_Problem statement_
In the records below, find the line that contains "ATOM 75 C CA" and the line that contains "ATOM 94 N N", then retype exactly those two lines and every line between them.

_Records provided_
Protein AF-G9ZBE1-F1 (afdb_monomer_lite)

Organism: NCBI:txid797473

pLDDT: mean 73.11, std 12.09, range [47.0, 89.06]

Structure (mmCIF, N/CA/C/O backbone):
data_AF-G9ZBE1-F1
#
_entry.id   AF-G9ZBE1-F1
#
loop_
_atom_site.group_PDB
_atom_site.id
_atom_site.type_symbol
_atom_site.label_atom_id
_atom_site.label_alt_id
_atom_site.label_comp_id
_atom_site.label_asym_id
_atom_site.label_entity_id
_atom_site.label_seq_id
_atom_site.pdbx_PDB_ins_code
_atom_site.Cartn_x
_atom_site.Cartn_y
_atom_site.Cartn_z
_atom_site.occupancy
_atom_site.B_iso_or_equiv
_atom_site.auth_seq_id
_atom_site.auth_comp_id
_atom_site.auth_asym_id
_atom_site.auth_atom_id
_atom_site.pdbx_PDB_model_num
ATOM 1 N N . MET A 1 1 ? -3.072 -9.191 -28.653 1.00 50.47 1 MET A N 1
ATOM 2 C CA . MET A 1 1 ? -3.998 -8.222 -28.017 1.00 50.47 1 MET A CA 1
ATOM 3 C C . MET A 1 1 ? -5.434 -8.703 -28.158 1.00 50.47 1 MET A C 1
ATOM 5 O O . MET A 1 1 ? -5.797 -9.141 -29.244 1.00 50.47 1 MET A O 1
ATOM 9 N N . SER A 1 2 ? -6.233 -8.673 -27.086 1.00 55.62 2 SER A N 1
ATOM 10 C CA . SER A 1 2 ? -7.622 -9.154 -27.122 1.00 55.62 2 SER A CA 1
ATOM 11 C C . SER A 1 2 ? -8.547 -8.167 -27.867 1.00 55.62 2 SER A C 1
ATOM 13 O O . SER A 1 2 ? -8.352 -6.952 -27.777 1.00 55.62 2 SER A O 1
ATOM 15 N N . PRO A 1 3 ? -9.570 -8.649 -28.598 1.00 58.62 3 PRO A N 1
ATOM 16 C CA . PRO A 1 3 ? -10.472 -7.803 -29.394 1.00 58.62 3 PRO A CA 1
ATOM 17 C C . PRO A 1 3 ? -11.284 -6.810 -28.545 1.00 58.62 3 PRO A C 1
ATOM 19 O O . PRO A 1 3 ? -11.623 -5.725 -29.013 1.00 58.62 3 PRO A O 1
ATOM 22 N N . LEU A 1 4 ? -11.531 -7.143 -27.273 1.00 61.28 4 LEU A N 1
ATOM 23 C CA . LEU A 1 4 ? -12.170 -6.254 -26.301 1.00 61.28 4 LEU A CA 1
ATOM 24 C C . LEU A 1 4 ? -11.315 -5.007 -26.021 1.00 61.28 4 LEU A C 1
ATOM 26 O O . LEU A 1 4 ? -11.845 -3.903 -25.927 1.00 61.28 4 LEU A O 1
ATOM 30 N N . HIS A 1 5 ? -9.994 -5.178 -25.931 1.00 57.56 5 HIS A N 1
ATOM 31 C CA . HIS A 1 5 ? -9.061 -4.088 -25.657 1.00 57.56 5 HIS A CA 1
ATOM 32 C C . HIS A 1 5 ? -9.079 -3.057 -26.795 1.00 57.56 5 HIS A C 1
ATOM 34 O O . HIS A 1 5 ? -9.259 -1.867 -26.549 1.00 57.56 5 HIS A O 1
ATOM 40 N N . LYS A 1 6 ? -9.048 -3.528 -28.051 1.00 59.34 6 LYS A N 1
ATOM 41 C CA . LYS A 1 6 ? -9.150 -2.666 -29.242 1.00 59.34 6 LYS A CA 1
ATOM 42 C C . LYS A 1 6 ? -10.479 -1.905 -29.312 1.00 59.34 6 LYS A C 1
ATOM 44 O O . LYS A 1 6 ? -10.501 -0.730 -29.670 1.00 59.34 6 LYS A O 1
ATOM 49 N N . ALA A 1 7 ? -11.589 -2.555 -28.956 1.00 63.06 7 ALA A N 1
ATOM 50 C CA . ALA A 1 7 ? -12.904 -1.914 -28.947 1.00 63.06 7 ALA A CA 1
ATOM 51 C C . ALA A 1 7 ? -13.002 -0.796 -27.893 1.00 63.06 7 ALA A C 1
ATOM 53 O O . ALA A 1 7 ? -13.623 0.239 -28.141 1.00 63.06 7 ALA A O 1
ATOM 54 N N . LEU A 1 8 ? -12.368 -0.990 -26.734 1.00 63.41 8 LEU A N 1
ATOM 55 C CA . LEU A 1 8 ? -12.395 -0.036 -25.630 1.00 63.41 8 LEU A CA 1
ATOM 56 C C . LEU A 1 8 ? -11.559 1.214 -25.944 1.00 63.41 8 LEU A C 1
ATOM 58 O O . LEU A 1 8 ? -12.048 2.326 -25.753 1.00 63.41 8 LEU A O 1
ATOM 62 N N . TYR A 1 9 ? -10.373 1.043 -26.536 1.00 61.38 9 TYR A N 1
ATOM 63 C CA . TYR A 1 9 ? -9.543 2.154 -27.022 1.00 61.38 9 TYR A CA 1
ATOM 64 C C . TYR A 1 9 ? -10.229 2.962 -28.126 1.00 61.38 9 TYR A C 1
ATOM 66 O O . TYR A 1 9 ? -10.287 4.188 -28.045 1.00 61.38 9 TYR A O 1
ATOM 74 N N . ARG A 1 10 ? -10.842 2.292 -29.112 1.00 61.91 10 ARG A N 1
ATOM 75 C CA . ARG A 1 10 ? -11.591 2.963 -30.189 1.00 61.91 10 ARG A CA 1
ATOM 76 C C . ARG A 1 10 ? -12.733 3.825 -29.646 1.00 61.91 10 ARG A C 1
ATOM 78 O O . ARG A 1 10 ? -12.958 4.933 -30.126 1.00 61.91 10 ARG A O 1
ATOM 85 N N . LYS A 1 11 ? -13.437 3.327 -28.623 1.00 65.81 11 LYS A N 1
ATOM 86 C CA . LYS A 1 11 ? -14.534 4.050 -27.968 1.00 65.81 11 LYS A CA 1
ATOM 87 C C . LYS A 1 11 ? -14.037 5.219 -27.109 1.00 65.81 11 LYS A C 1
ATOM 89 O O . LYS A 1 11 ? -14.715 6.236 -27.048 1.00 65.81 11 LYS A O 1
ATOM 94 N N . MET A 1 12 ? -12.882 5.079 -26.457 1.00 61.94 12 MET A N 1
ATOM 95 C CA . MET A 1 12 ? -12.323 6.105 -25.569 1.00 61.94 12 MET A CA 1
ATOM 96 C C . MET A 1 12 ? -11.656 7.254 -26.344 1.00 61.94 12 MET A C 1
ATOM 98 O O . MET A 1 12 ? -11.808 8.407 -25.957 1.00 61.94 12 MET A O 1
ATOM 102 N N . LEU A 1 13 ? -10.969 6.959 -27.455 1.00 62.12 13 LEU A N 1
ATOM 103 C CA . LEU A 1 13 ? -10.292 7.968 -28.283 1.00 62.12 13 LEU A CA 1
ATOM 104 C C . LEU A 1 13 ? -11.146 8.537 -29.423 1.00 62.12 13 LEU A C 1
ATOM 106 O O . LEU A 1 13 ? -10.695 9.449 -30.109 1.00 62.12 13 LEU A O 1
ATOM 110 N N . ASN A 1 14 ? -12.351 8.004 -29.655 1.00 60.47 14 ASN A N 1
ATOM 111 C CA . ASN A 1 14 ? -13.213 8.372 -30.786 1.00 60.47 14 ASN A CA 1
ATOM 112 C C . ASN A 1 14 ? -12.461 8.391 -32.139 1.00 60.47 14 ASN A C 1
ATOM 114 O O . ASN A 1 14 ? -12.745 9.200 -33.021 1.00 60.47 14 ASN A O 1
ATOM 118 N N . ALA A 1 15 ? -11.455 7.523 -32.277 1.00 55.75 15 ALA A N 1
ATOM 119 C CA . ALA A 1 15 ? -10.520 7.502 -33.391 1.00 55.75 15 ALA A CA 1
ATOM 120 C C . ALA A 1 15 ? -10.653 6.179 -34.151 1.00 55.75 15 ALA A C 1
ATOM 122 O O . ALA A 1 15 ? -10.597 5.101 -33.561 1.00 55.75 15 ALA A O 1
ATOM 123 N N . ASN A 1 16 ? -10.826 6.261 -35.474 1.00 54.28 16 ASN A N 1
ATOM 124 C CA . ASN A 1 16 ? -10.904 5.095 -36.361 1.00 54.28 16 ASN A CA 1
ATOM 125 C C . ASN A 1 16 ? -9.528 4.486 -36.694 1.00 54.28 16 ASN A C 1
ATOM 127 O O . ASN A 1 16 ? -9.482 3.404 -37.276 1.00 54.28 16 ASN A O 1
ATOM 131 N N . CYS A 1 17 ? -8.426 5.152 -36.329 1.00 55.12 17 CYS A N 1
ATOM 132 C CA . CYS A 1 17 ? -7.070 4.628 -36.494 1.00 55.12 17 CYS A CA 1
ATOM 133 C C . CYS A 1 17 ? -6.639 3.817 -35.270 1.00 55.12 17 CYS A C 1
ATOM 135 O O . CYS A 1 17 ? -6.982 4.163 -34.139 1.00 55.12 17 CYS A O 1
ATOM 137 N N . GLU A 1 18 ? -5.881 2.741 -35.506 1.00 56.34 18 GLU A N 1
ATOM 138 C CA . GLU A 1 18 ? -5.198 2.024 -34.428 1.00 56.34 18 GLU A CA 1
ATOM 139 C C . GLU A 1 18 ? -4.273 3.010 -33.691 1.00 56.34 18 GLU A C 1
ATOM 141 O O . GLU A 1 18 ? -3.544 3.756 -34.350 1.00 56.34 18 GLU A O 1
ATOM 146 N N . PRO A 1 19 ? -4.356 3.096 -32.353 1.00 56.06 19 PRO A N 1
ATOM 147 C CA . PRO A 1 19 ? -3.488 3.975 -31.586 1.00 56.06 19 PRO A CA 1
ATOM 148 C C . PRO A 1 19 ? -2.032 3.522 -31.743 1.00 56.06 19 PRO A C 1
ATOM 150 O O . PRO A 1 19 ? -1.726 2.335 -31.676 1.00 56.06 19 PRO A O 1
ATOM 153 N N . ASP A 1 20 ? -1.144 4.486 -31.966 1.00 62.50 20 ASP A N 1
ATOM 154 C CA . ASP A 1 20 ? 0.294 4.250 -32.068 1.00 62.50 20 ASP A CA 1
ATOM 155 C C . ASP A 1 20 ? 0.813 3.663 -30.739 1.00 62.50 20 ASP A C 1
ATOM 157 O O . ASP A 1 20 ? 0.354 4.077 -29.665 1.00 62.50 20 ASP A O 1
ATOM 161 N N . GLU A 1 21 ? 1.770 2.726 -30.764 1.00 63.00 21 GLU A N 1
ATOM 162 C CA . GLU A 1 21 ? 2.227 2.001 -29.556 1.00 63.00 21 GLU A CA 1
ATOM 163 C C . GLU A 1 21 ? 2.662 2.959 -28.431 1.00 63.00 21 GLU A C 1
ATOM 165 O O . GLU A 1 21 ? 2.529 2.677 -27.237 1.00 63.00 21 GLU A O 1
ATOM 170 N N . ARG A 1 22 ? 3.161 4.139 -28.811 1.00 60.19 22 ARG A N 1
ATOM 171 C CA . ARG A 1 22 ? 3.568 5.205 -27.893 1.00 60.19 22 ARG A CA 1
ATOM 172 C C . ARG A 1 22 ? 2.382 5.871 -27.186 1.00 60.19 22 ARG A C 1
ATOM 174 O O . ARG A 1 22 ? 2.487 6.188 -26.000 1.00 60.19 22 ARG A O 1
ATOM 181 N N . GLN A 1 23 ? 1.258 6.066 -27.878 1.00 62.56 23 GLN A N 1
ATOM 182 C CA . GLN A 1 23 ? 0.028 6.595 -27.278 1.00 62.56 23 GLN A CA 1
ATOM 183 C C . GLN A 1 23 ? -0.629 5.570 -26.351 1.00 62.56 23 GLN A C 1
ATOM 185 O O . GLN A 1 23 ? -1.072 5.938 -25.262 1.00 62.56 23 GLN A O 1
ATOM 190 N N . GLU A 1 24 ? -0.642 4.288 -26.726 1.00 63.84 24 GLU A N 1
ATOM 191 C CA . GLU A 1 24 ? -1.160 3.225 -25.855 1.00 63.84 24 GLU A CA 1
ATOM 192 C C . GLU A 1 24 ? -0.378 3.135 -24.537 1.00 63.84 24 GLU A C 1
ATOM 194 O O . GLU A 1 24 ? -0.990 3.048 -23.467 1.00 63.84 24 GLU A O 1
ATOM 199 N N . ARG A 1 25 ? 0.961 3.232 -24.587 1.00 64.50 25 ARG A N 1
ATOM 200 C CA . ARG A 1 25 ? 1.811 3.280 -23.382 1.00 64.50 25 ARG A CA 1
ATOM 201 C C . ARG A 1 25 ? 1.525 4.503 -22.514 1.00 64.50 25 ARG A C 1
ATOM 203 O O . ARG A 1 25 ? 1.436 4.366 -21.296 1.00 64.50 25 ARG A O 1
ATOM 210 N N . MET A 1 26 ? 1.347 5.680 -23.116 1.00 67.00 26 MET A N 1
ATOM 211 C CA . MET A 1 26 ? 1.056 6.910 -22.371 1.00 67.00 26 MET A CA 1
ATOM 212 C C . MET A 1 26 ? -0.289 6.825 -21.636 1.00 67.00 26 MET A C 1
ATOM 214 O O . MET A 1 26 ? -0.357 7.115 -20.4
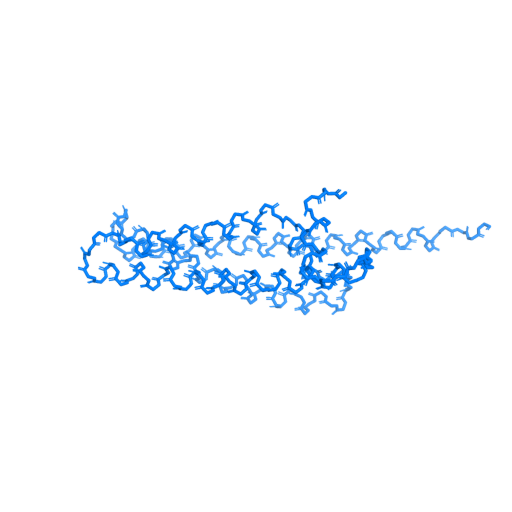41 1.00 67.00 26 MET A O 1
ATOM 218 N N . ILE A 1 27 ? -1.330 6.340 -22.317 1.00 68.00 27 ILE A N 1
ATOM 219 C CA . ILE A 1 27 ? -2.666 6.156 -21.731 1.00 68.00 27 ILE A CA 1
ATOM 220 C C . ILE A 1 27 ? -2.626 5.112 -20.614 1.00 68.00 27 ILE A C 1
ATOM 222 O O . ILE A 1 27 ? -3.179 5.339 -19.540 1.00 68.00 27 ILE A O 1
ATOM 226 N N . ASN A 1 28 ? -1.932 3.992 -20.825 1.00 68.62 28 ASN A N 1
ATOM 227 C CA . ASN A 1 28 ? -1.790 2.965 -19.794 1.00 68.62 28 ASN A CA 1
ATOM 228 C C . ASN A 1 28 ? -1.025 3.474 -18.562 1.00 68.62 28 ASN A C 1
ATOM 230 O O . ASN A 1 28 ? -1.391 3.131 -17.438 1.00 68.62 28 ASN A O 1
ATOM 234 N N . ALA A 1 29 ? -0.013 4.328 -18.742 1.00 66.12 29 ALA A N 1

_Response_
ATOM 75 C CA . ARG A 1 10 ? -11.591 2.963 -30.189 1.00 61.91 10 ARG A CA 1
ATOM 76 C C . ARG A 1 10 ? -12.733 3.825 -29.646 1.00 61.91 10 ARG A C 1
ATOM 78 O O . ARG A 1 10 ? -12.958 4.933 -30.126 1.00 61.91 10 ARG A O 1
ATOM 85 N N . LYS A 1 11 ? -13.437 3.327 -28.623 1.00 65.81 11 LYS A N 1
ATOM 86 C CA . LYS A 1 11 ? -14.534 4.050 -27.968 1.00 65.81 11 LYS A CA 1
ATOM 87 C C . LYS A 1 11 ? -14.037 5.219 -27.109 1.00 65.81 11 LYS A C 1
ATOM 89 O O . LYS A 1 11 ? -14.715 6.236 -27.048 1.00 65.81 11 LYS A O 1
ATOM 94 N N . MET A 1 12 ? -12.882 5.079 -26.457 1.00 61.94 12 MET A N 1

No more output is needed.